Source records
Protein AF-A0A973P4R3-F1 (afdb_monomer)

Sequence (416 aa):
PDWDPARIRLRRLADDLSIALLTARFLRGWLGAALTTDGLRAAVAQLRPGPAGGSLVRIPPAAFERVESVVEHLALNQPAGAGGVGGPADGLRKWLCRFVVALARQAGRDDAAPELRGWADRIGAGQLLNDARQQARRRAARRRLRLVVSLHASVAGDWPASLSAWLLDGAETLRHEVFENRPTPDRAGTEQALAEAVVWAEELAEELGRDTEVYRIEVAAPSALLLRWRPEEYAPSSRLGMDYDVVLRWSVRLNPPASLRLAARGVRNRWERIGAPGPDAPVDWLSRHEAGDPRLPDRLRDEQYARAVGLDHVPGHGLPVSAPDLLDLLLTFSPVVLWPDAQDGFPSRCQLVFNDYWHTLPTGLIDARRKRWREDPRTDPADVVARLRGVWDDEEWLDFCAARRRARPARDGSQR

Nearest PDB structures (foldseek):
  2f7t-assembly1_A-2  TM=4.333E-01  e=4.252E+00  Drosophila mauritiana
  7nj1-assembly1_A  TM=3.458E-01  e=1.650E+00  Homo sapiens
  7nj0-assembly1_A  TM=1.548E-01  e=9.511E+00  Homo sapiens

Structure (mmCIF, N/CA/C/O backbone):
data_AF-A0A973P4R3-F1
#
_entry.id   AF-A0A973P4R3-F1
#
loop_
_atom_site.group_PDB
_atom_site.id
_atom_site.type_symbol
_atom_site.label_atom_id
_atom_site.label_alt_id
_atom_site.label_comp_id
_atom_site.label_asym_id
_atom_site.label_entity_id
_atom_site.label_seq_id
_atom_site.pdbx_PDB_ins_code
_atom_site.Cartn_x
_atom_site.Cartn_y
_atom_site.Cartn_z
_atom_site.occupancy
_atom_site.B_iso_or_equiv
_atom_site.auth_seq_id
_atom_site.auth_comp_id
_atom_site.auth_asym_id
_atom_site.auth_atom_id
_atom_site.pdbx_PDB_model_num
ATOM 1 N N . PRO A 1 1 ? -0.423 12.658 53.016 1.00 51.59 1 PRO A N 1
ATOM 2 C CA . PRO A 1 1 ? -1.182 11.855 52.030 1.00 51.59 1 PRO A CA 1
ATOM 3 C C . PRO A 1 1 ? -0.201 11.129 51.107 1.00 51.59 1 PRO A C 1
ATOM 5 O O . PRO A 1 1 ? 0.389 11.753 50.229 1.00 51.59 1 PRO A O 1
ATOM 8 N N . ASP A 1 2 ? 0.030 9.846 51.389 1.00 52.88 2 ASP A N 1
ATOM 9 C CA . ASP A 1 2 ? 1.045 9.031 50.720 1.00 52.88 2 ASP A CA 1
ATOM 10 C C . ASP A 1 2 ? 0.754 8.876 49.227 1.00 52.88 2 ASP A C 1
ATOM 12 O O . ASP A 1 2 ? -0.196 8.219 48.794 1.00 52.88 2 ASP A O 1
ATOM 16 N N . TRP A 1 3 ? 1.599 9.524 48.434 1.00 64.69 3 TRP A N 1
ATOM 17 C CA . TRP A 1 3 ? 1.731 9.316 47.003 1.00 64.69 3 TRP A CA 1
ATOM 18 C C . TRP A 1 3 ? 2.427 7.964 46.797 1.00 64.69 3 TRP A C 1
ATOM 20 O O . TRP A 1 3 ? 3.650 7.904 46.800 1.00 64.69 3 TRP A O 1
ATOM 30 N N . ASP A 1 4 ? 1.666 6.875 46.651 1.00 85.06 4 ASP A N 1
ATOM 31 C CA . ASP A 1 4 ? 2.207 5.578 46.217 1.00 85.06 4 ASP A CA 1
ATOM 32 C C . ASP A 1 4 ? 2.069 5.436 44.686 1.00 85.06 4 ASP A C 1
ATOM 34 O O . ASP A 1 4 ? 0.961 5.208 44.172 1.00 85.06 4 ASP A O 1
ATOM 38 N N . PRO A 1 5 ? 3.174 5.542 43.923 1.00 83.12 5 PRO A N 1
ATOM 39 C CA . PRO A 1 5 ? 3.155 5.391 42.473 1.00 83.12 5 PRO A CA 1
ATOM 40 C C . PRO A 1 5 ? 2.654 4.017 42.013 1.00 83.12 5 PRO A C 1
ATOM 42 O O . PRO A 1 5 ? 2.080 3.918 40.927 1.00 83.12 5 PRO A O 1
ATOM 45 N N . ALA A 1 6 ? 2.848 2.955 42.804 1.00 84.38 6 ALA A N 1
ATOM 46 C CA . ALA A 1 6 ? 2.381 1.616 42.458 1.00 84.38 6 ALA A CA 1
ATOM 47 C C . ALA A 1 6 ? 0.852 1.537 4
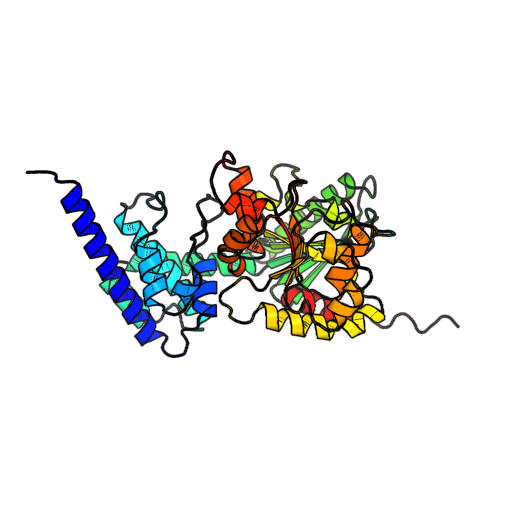2.506 1.00 84.38 6 ALA A C 1
ATOM 49 O O . ALA A 1 6 ? 0.234 1.078 41.543 1.00 84.38 6 ALA A O 1
ATOM 50 N N . ARG A 1 7 ? 0.231 2.080 43.559 1.00 86.44 7 ARG A N 1
ATOM 51 C CA . ARG A 1 7 ? -1.230 2.181 43.672 1.00 86.44 7 ARG A CA 1
ATOM 52 C C . ARG A 1 7 ? -1.851 3.015 42.551 1.00 86.44 7 ARG A C 1
ATOM 54 O O . ARG A 1 7 ? -2.897 2.640 42.021 1.00 86.44 7 ARG A O 1
ATOM 61 N N . ILE A 1 8 ? -1.207 4.116 42.153 1.00 83.06 8 ILE A N 1
ATOM 62 C CA . ILE A 1 8 ? -1.660 4.945 41.022 1.00 83.06 8 ILE A CA 1
ATOM 63 C C . ILE A 1 8 ? -1.595 4.154 39.709 1.00 83.06 8 ILE A C 1
ATOM 65 O O . ILE A 1 8 ? -2.553 4.180 38.937 1.00 83.06 8 ILE A O 1
ATOM 69 N N . ARG A 1 9 ? -0.498 3.425 39.458 1.00 82.19 9 ARG A N 1
ATOM 70 C CA . ARG A 1 9 ? -0.359 2.571 38.266 1.00 82.19 9 ARG A CA 1
ATOM 71 C C . ARG A 1 9 ? -1.392 1.447 38.238 1.00 82.19 9 ARG A C 1
ATOM 73 O O . ARG A 1 9 ? -2.015 1.243 37.203 1.00 82.19 9 ARG A O 1
ATOM 80 N N . LEU A 1 10 ? -1.611 0.765 39.363 1.00 86.88 10 LEU A N 1
ATOM 81 C CA . LEU A 1 10 ? -2.578 -0.330 39.456 1.00 86.88 10 LEU A CA 1
ATOM 82 C C . LEU A 1 10 ? -4.010 0.156 39.212 1.00 86.88 10 LEU A C 1
ATOM 84 O O . LEU A 1 10 ? -4.753 -0.478 38.469 1.00 86.88 10 LEU A O 1
ATOM 88 N N . ARG A 1 11 ? -4.387 1.300 39.796 1.00 87.25 11 ARG A N 1
ATOM 89 C CA . ARG A 1 11 ? -5.709 1.894 39.569 1.00 87.25 11 ARG A CA 1
ATOM 90 C C . ARG A 1 11 ? -5.918 2.255 38.099 1.00 87.25 11 ARG A C 1
ATOM 92 O O . ARG A 1 11 ? -6.959 1.927 37.551 1.00 87.25 11 ARG A O 1
ATOM 99 N N . ARG A 1 12 ? -4.912 2.857 37.455 1.00 84.50 12 ARG A N 1
ATOM 100 C CA . ARG A 1 12 ? -4.958 3.166 36.017 1.00 84.50 12 ARG A CA 1
ATOM 101 C C . ARG A 1 12 ? -5.117 1.909 35.169 1.00 84.50 12 ARG A C 1
ATOM 103 O O . ARG A 1 12 ? -6.006 1.868 34.336 1.00 84.50 12 ARG A O 1
ATOM 110 N N . LEU A 1 13 ? -4.321 0.875 35.435 1.00 87.06 13 LEU A N 1
ATOM 111 C CA . LEU A 1 13 ? -4.428 -0.399 34.726 1.00 87.06 13 LEU A CA 1
ATOM 112 C C . LEU A 1 13 ? -5.825 -1.023 34.880 1.00 87.06 13 LEU A C 1
ATOM 114 O O . LEU A 1 13 ? -6.391 -1.510 33.907 1.00 87.06 13 LEU A O 1
ATOM 118 N N . ALA A 1 14 ? -6.400 -0.989 36.086 1.00 90.56 14 ALA A N 1
ATOM 119 C CA . ALA A 1 14 ? -7.752 -1.487 36.329 1.00 90.56 14 ALA A CA 1
ATOM 120 C C . ALA A 1 14 ? -8.817 -0.682 35.560 1.00 90.56 14 ALA A C 1
ATOM 122 O O . ALA A 1 14 ? -9.722 -1.273 34.968 1.00 90.56 14 ALA A O 1
ATOM 123 N N . ASP A 1 15 ? -8.690 0.647 35.528 1.00 89.81 15 ASP A N 1
ATOM 124 C CA . ASP A 1 15 ? -9.577 1.524 34.759 1.00 89.81 15 ASP A CA 1
ATOM 125 C C . ASP A 1 15 ? -9.450 1.253 33.245 1.00 89.81 15 ASP A C 1
ATOM 127 O O . ASP A 1 15 ? -10.461 1.104 32.555 1.00 89.81 15 ASP A O 1
ATOM 131 N N . ASP A 1 16 ? -8.224 1.106 32.733 1.00 90.00 16 ASP A N 1
ATOM 132 C CA . ASP A 1 16 ? -7.935 0.825 31.323 1.00 90.00 16 ASP A CA 1
ATOM 133 C C . ASP A 1 16 ? -8.507 -0.533 30.883 1.00 90.00 16 ASP A C 1
ATOM 135 O O . ASP A 1 16 ? -9.160 -0.635 29.840 1.00 90.00 16 ASP A O 1
ATOM 139 N N . LEU A 1 17 ? -8.349 -1.570 31.711 1.00 92.56 17 LEU A N 1
ATOM 140 C CA . LEU A 1 17 ? -8.930 -2.893 31.470 1.00 92.56 17 LEU A CA 1
ATOM 141 C C . LEU A 1 17 ? -10.464 -2.883 31.547 1.00 92.56 17 LEU A C 1
ATOM 143 O O . LEU A 1 17 ? -11.127 -3.582 30.779 1.00 92.56 17 LEU A O 1
ATOM 147 N N . SER A 1 18 ? -11.051 -2.066 32.424 1.00 94.94 18 SER A N 1
ATOM 148 C CA . SER A 1 18 ? -12.505 -1.878 32.484 1.00 94.94 18 SER A CA 1
ATOM 149 C C . SER A 1 18 ? -13.043 -1.251 31.190 1.00 94.94 18 SER A C 1
ATOM 151 O O . SER A 1 18 ? -14.010 -1.749 30.605 1.00 94.94 18 SER A O 1
ATOM 153 N N . ILE A 1 19 ? -12.369 -0.216 30.674 1.00 94.94 19 ILE A N 1
ATOM 154 C CA . ILE A 1 19 ? -12.703 0.415 29.386 1.00 94.94 19 ILE A CA 1
ATOM 155 C C . ILE A 1 19 ? -12.543 -0.584 28.233 1.00 94.94 19 ILE A C 1
ATOM 157 O O . ILE A 1 19 ? -13.411 -0.656 27.355 1.00 94.94 19 ILE A O 1
ATOM 161 N N . ALA A 1 20 ? -11.464 -1.371 28.237 1.00 95.00 20 ALA A N 1
ATOM 162 C CA . ALA A 1 20 ? -11.216 -2.412 27.247 1.00 95.00 20 ALA A CA 1
ATOM 163 C C . ALA A 1 20 ? -12.354 -3.447 27.224 1.00 95.00 20 ALA A C 1
ATOM 165 O O . ALA A 1 20 ? -12.930 -3.719 26.168 1.00 95.00 20 ALA A O 1
ATOM 166 N N . LEU A 1 21 ? -12.759 -3.948 28.394 1.00 96.44 21 LEU A N 1
ATOM 167 C CA . LEU A 1 21 ? -13.854 -4.907 28.530 1.00 96.44 21 LEU A CA 1
ATOM 168 C C . LEU A 1 21 ? -15.194 -4.334 28.047 1.00 96.44 21 LEU A C 1
ATOM 170 O O . LEU A 1 21 ? -15.932 -5.008 27.322 1.00 96.44 21 LEU A O 1
ATOM 174 N N . LEU A 1 22 ? -15.519 -3.094 28.428 1.00 97.38 22 LEU A N 1
ATOM 175 C CA . LEU A 1 22 ? -16.732 -2.411 27.968 1.00 97.38 22 LEU A CA 1
ATOM 176 C C . LEU A 1 22 ? -16.742 -2.244 26.445 1.00 97.38 22 LEU A C 1
ATOM 178 O O . LEU A 1 22 ? -17.776 -2.453 25.808 1.00 97.38 22 LEU A O 1
ATOM 182 N N . THR A 1 23 ? -15.591 -1.909 25.865 1.00 97.94 23 THR A N 1
ATOM 183 C CA . THR A 1 23 ? -15.432 -1.713 24.422 1.00 97.94 23 THR A CA 1
ATOM 184 C C . THR A 1 23 ? -15.547 -3.025 23.656 1.00 97.94 23 THR A C 1
ATOM 186 O O . THR A 1 23 ? -16.296 -3.087 22.686 1.00 97.94 23 THR A O 1
ATOM 189 N N . ALA A 1 24 ? -14.895 -4.096 24.111 1.00 97.31 24 ALA A N 1
ATOM 190 C CA . ALA A 1 24 ? -15.001 -5.404 23.471 1.00 97.31 24 ALA A CA 1
ATOM 191 C C . ALA A 1 24 ? -16.440 -5.950 23.510 1.00 97.31 24 ALA A C 1
ATOM 193 O O . ALA A 1 24 ? -16.970 -6.382 22.486 1.00 97.31 24 ALA A O 1
ATOM 194 N N . ARG A 1 25 ? -17.126 -5.835 24.661 1.00 97.62 25 ARG A N 1
ATOM 195 C CA . ARG A 1 25 ? -18.548 -6.206 24.792 1.00 97.62 25 ARG A CA 1
ATOM 196 C C . ARG A 1 25 ? -19.442 -5.407 23.849 1.00 97.62 25 ARG A C 1
ATOM 198 O O . ARG A 1 25 ? -20.326 -5.984 23.219 1.00 97.62 25 ARG A O 1
ATOM 205 N N . PHE A 1 26 ? -19.211 -4.097 23.751 1.00 98.12 26 PHE A N 1
ATOM 206 C CA . PHE A 1 26 ? -19.927 -3.241 22.810 1.00 98.12 26 PHE A CA 1
ATOM 207 C C . PHE A 1 26 ? -19.710 -3.698 21.365 1.00 98.12 26 PHE A C 1
ATOM 209 O O . PHE A 1 26 ? -20.688 -3.946 20.670 1.00 98.12 26 PHE A O 1
ATOM 216 N N . LEU A 1 27 ? -18.459 -3.874 20.931 1.00 97.38 27 LEU A N 1
ATOM 217 C CA . LEU A 1 27 ? -18.134 -4.274 19.560 1.00 97.38 27 LEU A CA 1
ATOM 218 C C . LEU A 1 27 ? -18.747 -5.626 19.193 1.00 97.38 27 LEU A C 1
ATOM 220 O O . LEU A 1 27 ? -19.327 -5.759 18.118 1.00 97.38 27 LEU A O 1
ATOM 224 N N . ARG A 1 28 ? -18.690 -6.606 20.100 1.00 96.69 28 ARG A N 1
ATOM 225 C CA . ARG A 1 28 ? -19.300 -7.921 19.888 1.00 96.69 28 ARG A CA 1
ATOM 226 C C . ARG A 1 28 ? -20.819 -7.831 19.734 1.00 96.69 28 ARG A C 1
ATOM 228 O O . ARG A 1 28 ? -21.368 -8.429 18.815 1.00 96.69 28 ARG A O 1
ATOM 235 N N . GLY A 1 29 ? -21.491 -7.089 20.616 1.00 96.62 29 GLY A N 1
ATOM 236 C CA . GLY A 1 29 ? -22.947 -6.934 20.570 1.00 96.62 29 GLY A CA 1
ATOM 237 C C . GLY A 1 29 ? -23.432 -6.101 19.381 1.00 96.62 29 GLY A C 1
ATOM 238 O O . GLY A 1 29 ? -24.460 -6.415 18.794 1.00 96.62 29 GLY A O 1
ATOM 239 N N . TRP A 1 30 ? -22.688 -5.057 19.015 1.00 96.81 30 TRP A N 1
ATOM 240 C CA . TRP A 1 30 ? -23.082 -4.105 17.977 1.00 96.81 30 TRP A CA 1
ATOM 241 C C . TRP A 1 30 ? -22.745 -4.582 16.561 1.00 96.81 30 TRP A C 1
ATOM 243 O O . TRP A 1 30 ? -23.565 -4.462 15.652 1.00 96.81 30 TRP A O 1
ATOM 253 N N . LEU A 1 31 ? -21.549 -5.143 16.354 1.00 95.19 31 LEU A N 1
ATOM 254 C CA . LEU A 1 31 ? -21.127 -5.614 15.033 1.00 95.19 31 LEU A CA 1
ATOM 255 C C . LEU A 1 31 ? -21.600 -7.042 14.755 1.00 95.19 31 LEU A C 1
ATOM 257 O O . LEU A 1 31 ? -21.962 -7.340 13.614 1.00 95.19 31 LEU A O 1
ATOM 261 N N . GLY A 1 32 ? -21.651 -7.903 15.777 1.00 92.81 32 GLY A N 1
ATOM 262 C CA . GLY A 1 32 ? -22.062 -9.299 15.637 1.00 92.81 32 GLY A CA 1
ATOM 263 C C . GLY A 1 32 ? -21.260 -10.012 14.548 1.00 92.81 32 GLY A C 1
ATOM 264 O O . GLY A 1 32 ? -20.032 -9.979 14.552 1.00 92.81 32 GLY A O 1
ATOM 265 N N . ALA A 1 33 ? -21.959 -10.604 13.578 1.00 91.94 33 ALA A N 1
ATOM 266 C CA . ALA A 1 33 ? -21.350 -11.309 12.447 1.00 91.94 33 ALA A CA 1
ATOM 267 C C . ALA A 1 33 ? -20.540 -10.409 11.489 1.00 91.94 33 ALA A C 1
ATOM 269 O O . ALA A 1 33 ? -19.750 -10.923 10.706 1.00 91.94 33 ALA A O 1
ATOM 270 N N . ALA A 1 34 ? -20.703 -9.081 11.547 1.00 93.00 34 ALA A N 1
ATOM 271 C CA . ALA A 1 34 ? -19.901 -8.151 10.745 1.00 93.00 34 ALA A CA 1
ATOM 272 C C . ALA A 1 34 ? -18.471 -7.970 11.292 1.00 93.00 34 ALA A C 1
ATOM 274 O O . ALA A 1 34 ? -17.635 -7.327 10.659 1.00 93.00 34 ALA A O 1
ATOM 275 N N . LEU A 1 35 ? -18.185 -8.508 12.481 1.00 93.06 35 LEU A N 1
ATOM 276 C CA . LEU A 1 35 ? -16.851 -8.524 13.057 1.00 93.06 35 LEU A CA 1
ATOM 277 C C . LEU A 1 35 ? -16.009 -9.613 12.378 1.00 93.06 35 LEU A C 1
ATOM 279 O O . LEU A 1 35 ? -16.137 -10.793 12.694 1.00 93.06 35 LEU A O 1
ATOM 283 N N . THR A 1 36 ? -15.129 -9.208 11.468 1.00 90.81 36 THR A N 1
ATOM 284 C CA . THR A 1 36 ? -14.210 -10.115 10.771 1.00 90.81 36 THR A CA 1
ATOM 285 C C . THR A 1 36 ? -12.765 -9.869 11.193 1.00 90.81 36 THR A C 1
ATOM 287 O O . THR A 1 36 ? -12.391 -8.757 11.579 1.00 90.81 36 THR A O 1
ATOM 290 N N . THR A 1 37 ? -11.924 -10.899 11.090 1.00 88.62 37 THR A N 1
ATOM 291 C CA . THR A 1 37 ? -10.475 -10.782 11.311 1.00 88.62 37 THR A CA 1
ATOM 292 C C . THR A 1 37 ? -9.848 -9.732 10.388 1.00 88.62 37 THR A C 1
ATOM 294 O O . THR A 1 37 ? -9.035 -8.925 10.841 1.00 88.62 37 THR A O 1
ATOM 297 N N . ASP A 1 38 ? -10.275 -9.664 9.126 1.00 84.25 38 ASP A N 1
ATOM 298 C CA . ASP A 1 38 ? -9.783 -8.661 8.176 1.00 84.25 38 ASP A CA 1
ATOM 299 C C . ASP A 1 38 ? -10.249 -7.250 8.533 1.00 84.25 38 ASP A C 1
ATOM 301 O O . ASP A 1 38 ? -9.454 -6.313 8.486 1.00 84.25 38 ASP A O 1
ATOM 305 N N . GLY A 1 39 ? -11.494 -7.095 8.993 1.00 89.38 39 GLY A N 1
ATOM 306 C CA . GLY A 1 39 ? -12.004 -5.821 9.495 1.00 89.38 39 GLY A CA 1
ATOM 307 C C . GLY A 1 39 ? -11.213 -5.324 10.707 1.00 89.38 39 GLY A C 1
ATOM 308 O O . GLY A 1 39 ? -10.861 -4.145 10.771 1.00 89.38 39 GLY A O 1
ATOM 309 N N . LEU A 1 40 ? -10.863 -6.221 11.638 1.00 91.62 40 LEU A N 1
ATOM 310 C CA . LEU A 1 40 ? -10.007 -5.904 12.786 1.00 91.62 40 LEU A CA 1
ATOM 311 C C . LEU A 1 40 ? -8.609 -5.452 12.340 1.00 91.62 40 LEU A C 1
ATOM 313 O O . LEU A 1 40 ? -8.129 -4.412 12.797 1.00 91.62 40 LEU A O 1
ATOM 317 N N . ARG A 1 41 ? -7.972 -6.189 11.422 1.00 86.94 41 ARG A N 1
ATOM 318 C CA . ARG A 1 41 ? -6.655 -5.841 10.858 1.00 86.94 41 ARG A CA 1
ATOM 319 C C . ARG A 1 41 ? -6.682 -4.502 10.137 1.00 86.94 41 ARG A C 1
ATOM 321 O O . ARG A 1 41 ? -5.850 -3.645 10.421 1.00 86.94 41 ARG A O 1
ATOM 328 N N . ALA A 1 42 ? -7.661 -4.288 9.262 1.00 84.69 42 ALA A N 1
ATOM 329 C CA . ALA A 1 42 ? -7.831 -3.043 8.525 1.00 84.69 42 ALA A CA 1
ATOM 330 C C . ALA A 1 42 ? -8.101 -1.853 9.460 1.00 84.69 42 ALA A C 1
ATOM 332 O O . ALA A 1 42 ? -7.582 -0.758 9.235 1.00 84.69 42 ALA A O 1
ATOM 333 N N . ALA A 1 43 ? -8.868 -2.050 10.536 1.00 90.38 43 ALA A N 1
ATOM 334 C CA . ALA A 1 43 ? -9.116 -1.014 11.533 1.00 90.38 43 ALA A CA 1
ATOM 335 C C . ALA A 1 43 ? -7.846 -0.654 12.319 1.00 90.38 43 ALA A C 1
ATOM 337 O O . ALA A 1 43 ? -7.543 0.530 12.472 1.00 90.38 43 ALA A O 1
ATOM 338 N N . VAL A 1 44 ? -7.060 -1.645 12.755 1.00 88.06 44 VAL A N 1
ATOM 339 C CA . VAL A 1 44 ? -5.756 -1.424 13.409 1.00 88.06 44 VAL A CA 1
ATOM 340 C C . VAL A 1 44 ? -4.776 -0.738 12.457 1.00 88.06 44 VAL A C 1
ATOM 342 O O . VAL A 1 44 ? -4.125 0.233 12.847 1.00 88.06 44 VAL A O 1
ATOM 345 N N . ALA A 1 45 ? -4.760 -1.136 11.180 1.00 80.25 45 ALA A N 1
ATOM 346 C CA . ALA A 1 45 ? -3.959 -0.500 10.138 1.00 80.25 45 ALA A CA 1
ATOM 347 C C . ALA A 1 45 ? -4.287 0.989 9.952 1.00 80.25 45 ALA A C 1
ATOM 349 O O . ALA A 1 45 ? -3.489 1.704 9.357 1.00 80.25 45 ALA A O 1
ATOM 350 N N . GLN A 1 46 ? -5.447 1.480 10.398 1.00 81.62 46 GLN A N 1
ATOM 351 C CA . GLN A 1 46 ? -5.821 2.899 10.321 1.00 81.62 46 GLN A CA 1
ATOM 352 C C . GLN A 1 46 ? -5.420 3.702 11.563 1.00 81.62 46 GLN A C 1
ATOM 354 O O . GLN A 1 46 ? -5.513 4.937 11.571 1.00 81.62 46 GLN A O 1
ATOM 359 N N . LEU A 1 47 ? -4.939 3.032 12.609 1.00 80.38 47 LEU A N 1
ATOM 360 C CA . LEU A 1 47 ? -4.485 3.672 13.839 1.00 80.38 47 LEU A CA 1
ATOM 361 C C . LEU A 1 47 ? -3.075 4.257 13.732 1.00 80.38 47 LEU A C 1
ATOM 363 O O . LEU A 1 47 ? -2.478 4.637 14.736 1.00 80.38 47 LEU A O 1
ATOM 367 N N . ARG A 1 48 ? -2.544 4.367 12.514 1.00 69.12 48 ARG A N 1
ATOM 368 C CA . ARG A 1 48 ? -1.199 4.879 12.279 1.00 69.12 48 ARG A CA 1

**REQUIRED WORK**: Write down again, exactly as given, only the lines above that fall from the line with "Nearest PDB structures" to the line with "ATOM 16 N N", inclusive.

**SOLUTION TO THE PROBLEM**:
Nearest PDB structures (foldseek):
  2f7t-assembly1_A-2  TM=4.333E-01  e=4.252E+00  Drosophila mauritiana
  7nj1-assembly1_A  TM=3.458E-01  e=1.650E+00  Homo sapiens
  7nj0-assembly1_A  TM=1.548E-01  e=9.511E+00  Homo sapiens

Structure (mmCIF, N/CA/C/O backbone):
data_AF-A0A973P4R3-F1
#
_entry.id   AF-A0A973P4R3-F1
#
loop_
_atom_site.group_PDB
_atom_site.id
_atom_site.type_symbol
_atom_site.label_atom_id
_atom_site.label_alt_id
_atom_site.label_comp_id
_atom_site.label_asym_id
_atom_site.label_entity_id
_atom_site.label_seq_id
_atom_site.pdbx_PDB_ins_code
_atom_site.Cartn_x
_atom_site.Cartn_y
_atom_site.Cartn_z
_atom_site.occupancy
_atom_site.B_iso_or_equiv
_atom_site.auth_seq_id
_atom_site.auth_comp_id
_atom_site.auth_asym_id
_atom_site.auth_atom_id
_atom_site.pdbx_PDB_model_num
ATOM 1 N N . PRO A 1 1 ? -0.423 12.658 53.016 1.00 51.59 1 PRO A N 1
ATOM 2 C CA . PRO A 1 1 ? -1.182 11.855 52.030 1.00 51.59 1 PRO A CA 1
ATOM 3 C C . PRO A 1 1 ? -0.201 11.129 51.107 1.00 51.59 1 PRO A C 1
ATOM 5 O O . PRO A 1 1 ? 0.389 11.753 50.229 1.00 51.59 1 PRO A O 1
ATOM 8 N N . ASP A 1 2 ? 0.030 9.846 51.389 1.00 52.88 2 ASP A N 1
ATOM 9 C CA . ASP A 1 2 ? 1.045 9.031 50.720 1.00 52.88 2 ASP A CA 1
ATOM 10 C C . ASP A 1 2 ? 0.754 8.876 49.227 1.00 52.88 2 ASP A C 1
ATOM 12 O O . ASP A 1 2 ? -0.196 8.219 48.794 1.00 52.88 2 ASP A O 1
ATOM 16 N N . TRP A 1 3 ? 1.599 9.524 48.434 1.00 64.69 3 TRP A N 1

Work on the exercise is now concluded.